Yeah, what I said does seem a little harsh.
But it has nothing to do with what happened here, which is yet another example of police using excessive force and losing sight of the fact that we is the boss and they is the employee.
I suspect that in your opinion, there is nothing a LEO could do that would amount to a firing offense. Genocide would just be all in a days work.
He would have in heartbeat (he's a doctor), but he sleeps like a log. He didn't hear her knock.
She didn't die and he didn't ignore her. He was asleep. Perhaps the cops should have attended to her instead of assaulting innocent people.
The headbanging and the knee to the back are what the plaintiff claims.
I'm sure there is another side to the story - a side which may be potentially less lucrative for the plaintiff.
The cuffing is part of a stop-and-hold which may or may not be for probable cause.
“So whose door did they come crashing through? Dad’s. They threw him off the bed and handcuffed him.”
They probably thought he would be the safest one for them to arrest. Safe meaning he wouldn’t fight back.
Um, a cuffing is an arrest (he's not free to leave). Probable cause is the lowest standard under which an arrest may be made.
I understand that your stock in trade is hyperbole - but do you really think that people reading this thread can't tell the difference between telling someone to "stop acting" and eliminating a race of people?
Clearly you aren't interested in a serious discussion - you're engaging in the rhetorical equivalent of foaming at the mouth.
Oh, my.
I think it is a libertarian thing wherein authority is construed as an unnecessary evil. I believe it has something to do with premature weaning. LMAO.
It always freaks me out in these kind of threads that there are as many people on a conservative forum willing to jump on any chance to malign the police. You get a one-sided story from a guy that has filed a lawsuit and a part of the fringe element around here goes wackadoodle over it.
Jackbooted thugs.
You mean the victim? Since the assault caused a heart attack, it’s not hard to believe the victim in this case.
Either way you want to describe it, probable cause is the standard.
It's sort of unrelated, but jump over to the Cato Institutes's No-Knock Raid Map. Scads of examples of why we should be suspicious of police.
Dude. YOU said the arrest didn't have to be for probable cause (#208). I said it did.
A car not matching the description of the one you're looking for doesn't seem like proable cause to me. Does it to you?
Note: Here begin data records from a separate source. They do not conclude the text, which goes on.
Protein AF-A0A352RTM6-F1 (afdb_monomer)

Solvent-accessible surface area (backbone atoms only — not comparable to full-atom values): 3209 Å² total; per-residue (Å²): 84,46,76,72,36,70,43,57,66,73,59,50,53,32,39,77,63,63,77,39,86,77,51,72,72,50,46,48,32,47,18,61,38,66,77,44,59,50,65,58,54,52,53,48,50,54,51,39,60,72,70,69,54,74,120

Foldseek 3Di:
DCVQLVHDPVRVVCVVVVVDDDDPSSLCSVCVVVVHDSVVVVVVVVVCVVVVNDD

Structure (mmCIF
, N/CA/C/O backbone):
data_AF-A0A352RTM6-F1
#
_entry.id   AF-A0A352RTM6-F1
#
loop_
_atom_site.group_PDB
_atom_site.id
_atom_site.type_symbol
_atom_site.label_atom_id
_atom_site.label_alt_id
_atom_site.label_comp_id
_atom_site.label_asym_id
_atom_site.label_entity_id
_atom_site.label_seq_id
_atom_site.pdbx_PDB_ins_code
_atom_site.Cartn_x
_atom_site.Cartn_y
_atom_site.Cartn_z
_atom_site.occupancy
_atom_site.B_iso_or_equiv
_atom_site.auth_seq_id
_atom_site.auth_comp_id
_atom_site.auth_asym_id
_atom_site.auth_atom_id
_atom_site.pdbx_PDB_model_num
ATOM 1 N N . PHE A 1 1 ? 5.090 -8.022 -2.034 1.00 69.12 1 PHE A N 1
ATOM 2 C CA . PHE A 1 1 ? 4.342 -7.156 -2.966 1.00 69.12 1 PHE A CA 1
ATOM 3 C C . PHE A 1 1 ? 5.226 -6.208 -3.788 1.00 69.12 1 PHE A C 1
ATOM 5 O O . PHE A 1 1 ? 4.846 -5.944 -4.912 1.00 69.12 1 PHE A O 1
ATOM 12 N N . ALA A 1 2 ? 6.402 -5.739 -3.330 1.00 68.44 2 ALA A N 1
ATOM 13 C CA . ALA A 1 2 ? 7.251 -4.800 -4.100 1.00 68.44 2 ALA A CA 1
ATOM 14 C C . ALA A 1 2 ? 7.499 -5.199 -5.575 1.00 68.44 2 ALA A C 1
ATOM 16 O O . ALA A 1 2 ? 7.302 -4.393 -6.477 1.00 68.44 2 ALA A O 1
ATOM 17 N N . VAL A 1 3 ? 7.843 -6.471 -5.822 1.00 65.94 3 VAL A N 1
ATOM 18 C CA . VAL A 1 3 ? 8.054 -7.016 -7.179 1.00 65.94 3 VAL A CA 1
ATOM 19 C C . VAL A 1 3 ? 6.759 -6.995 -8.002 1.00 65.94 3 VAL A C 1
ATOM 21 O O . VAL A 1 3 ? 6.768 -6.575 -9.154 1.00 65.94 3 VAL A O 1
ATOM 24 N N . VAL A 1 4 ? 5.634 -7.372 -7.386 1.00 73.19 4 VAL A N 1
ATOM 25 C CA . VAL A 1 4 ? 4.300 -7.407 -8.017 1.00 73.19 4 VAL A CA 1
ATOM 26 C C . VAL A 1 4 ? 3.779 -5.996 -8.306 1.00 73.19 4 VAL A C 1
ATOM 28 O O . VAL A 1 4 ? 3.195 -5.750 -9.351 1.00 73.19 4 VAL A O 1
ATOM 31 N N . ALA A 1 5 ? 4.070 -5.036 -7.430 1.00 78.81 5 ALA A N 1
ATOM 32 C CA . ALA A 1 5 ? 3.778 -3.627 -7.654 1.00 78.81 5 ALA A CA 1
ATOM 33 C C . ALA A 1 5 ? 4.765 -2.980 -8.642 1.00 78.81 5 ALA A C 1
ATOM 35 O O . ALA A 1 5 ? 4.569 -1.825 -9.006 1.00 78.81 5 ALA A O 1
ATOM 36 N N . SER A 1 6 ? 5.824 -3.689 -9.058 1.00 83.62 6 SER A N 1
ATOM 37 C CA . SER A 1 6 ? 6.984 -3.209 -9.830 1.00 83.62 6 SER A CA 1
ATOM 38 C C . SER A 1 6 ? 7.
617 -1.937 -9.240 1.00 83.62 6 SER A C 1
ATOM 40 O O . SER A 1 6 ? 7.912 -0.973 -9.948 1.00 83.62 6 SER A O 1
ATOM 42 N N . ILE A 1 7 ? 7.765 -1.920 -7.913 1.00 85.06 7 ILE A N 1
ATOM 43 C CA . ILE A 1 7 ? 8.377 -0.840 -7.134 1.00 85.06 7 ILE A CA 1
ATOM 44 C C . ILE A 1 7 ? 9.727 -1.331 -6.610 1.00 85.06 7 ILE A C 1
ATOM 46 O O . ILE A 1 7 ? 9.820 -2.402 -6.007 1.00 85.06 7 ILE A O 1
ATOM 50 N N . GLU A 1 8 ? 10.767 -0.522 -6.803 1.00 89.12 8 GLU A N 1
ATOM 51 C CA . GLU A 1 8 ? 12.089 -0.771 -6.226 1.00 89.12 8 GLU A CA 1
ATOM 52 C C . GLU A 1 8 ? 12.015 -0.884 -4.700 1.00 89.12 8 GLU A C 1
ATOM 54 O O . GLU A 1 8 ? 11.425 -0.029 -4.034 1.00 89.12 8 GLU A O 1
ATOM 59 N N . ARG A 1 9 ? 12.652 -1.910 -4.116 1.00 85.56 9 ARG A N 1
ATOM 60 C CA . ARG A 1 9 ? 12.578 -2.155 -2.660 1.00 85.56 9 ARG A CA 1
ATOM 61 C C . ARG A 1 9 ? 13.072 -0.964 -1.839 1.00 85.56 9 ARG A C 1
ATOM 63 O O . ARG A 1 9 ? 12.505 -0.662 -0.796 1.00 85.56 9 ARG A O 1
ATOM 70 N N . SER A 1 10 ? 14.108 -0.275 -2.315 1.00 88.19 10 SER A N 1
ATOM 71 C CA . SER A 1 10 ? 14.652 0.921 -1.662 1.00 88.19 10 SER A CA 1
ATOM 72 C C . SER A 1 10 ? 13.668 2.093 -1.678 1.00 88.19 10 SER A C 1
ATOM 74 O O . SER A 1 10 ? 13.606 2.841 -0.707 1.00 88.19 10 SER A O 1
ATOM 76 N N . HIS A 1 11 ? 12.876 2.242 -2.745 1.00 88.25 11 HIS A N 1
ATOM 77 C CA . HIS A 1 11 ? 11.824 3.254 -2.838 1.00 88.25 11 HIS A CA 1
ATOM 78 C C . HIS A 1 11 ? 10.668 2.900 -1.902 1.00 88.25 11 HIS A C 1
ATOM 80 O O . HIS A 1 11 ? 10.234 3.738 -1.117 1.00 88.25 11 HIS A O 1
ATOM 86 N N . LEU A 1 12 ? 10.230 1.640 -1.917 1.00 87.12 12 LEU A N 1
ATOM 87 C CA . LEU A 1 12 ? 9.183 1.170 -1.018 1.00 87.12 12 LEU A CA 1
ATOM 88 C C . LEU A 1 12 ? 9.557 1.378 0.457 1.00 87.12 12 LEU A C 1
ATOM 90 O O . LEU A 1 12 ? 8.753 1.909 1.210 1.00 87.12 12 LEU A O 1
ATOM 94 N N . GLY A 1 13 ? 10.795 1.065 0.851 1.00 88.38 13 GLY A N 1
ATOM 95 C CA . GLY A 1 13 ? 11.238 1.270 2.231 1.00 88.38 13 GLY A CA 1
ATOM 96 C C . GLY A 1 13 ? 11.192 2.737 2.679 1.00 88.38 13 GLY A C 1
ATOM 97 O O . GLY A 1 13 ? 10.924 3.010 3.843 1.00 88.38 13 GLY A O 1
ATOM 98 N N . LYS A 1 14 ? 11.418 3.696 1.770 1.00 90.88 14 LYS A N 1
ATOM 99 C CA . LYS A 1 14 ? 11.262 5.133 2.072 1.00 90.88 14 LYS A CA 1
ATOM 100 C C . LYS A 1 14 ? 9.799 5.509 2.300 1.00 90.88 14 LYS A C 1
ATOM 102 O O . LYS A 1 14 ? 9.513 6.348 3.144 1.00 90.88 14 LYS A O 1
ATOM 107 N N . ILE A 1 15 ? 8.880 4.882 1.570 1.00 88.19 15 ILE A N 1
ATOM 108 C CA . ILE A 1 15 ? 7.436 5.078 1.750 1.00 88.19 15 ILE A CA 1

Just because the plaintiff, his attorney and you all want to celebrate his supposed victimhood, doesn;t mean that it is established.
Since the assault caused a heart attack, its not hard to believe the victim in this case.
Whether or not he had a "heart attack" isn't established, either. For all we know he had a panic attack and when he went to the hospital they discovered an undiagnosed cardiac condition and scheduled him for surgery weeks later.
You make a ton of assumptions here with nothing in the way of established fact to back it up.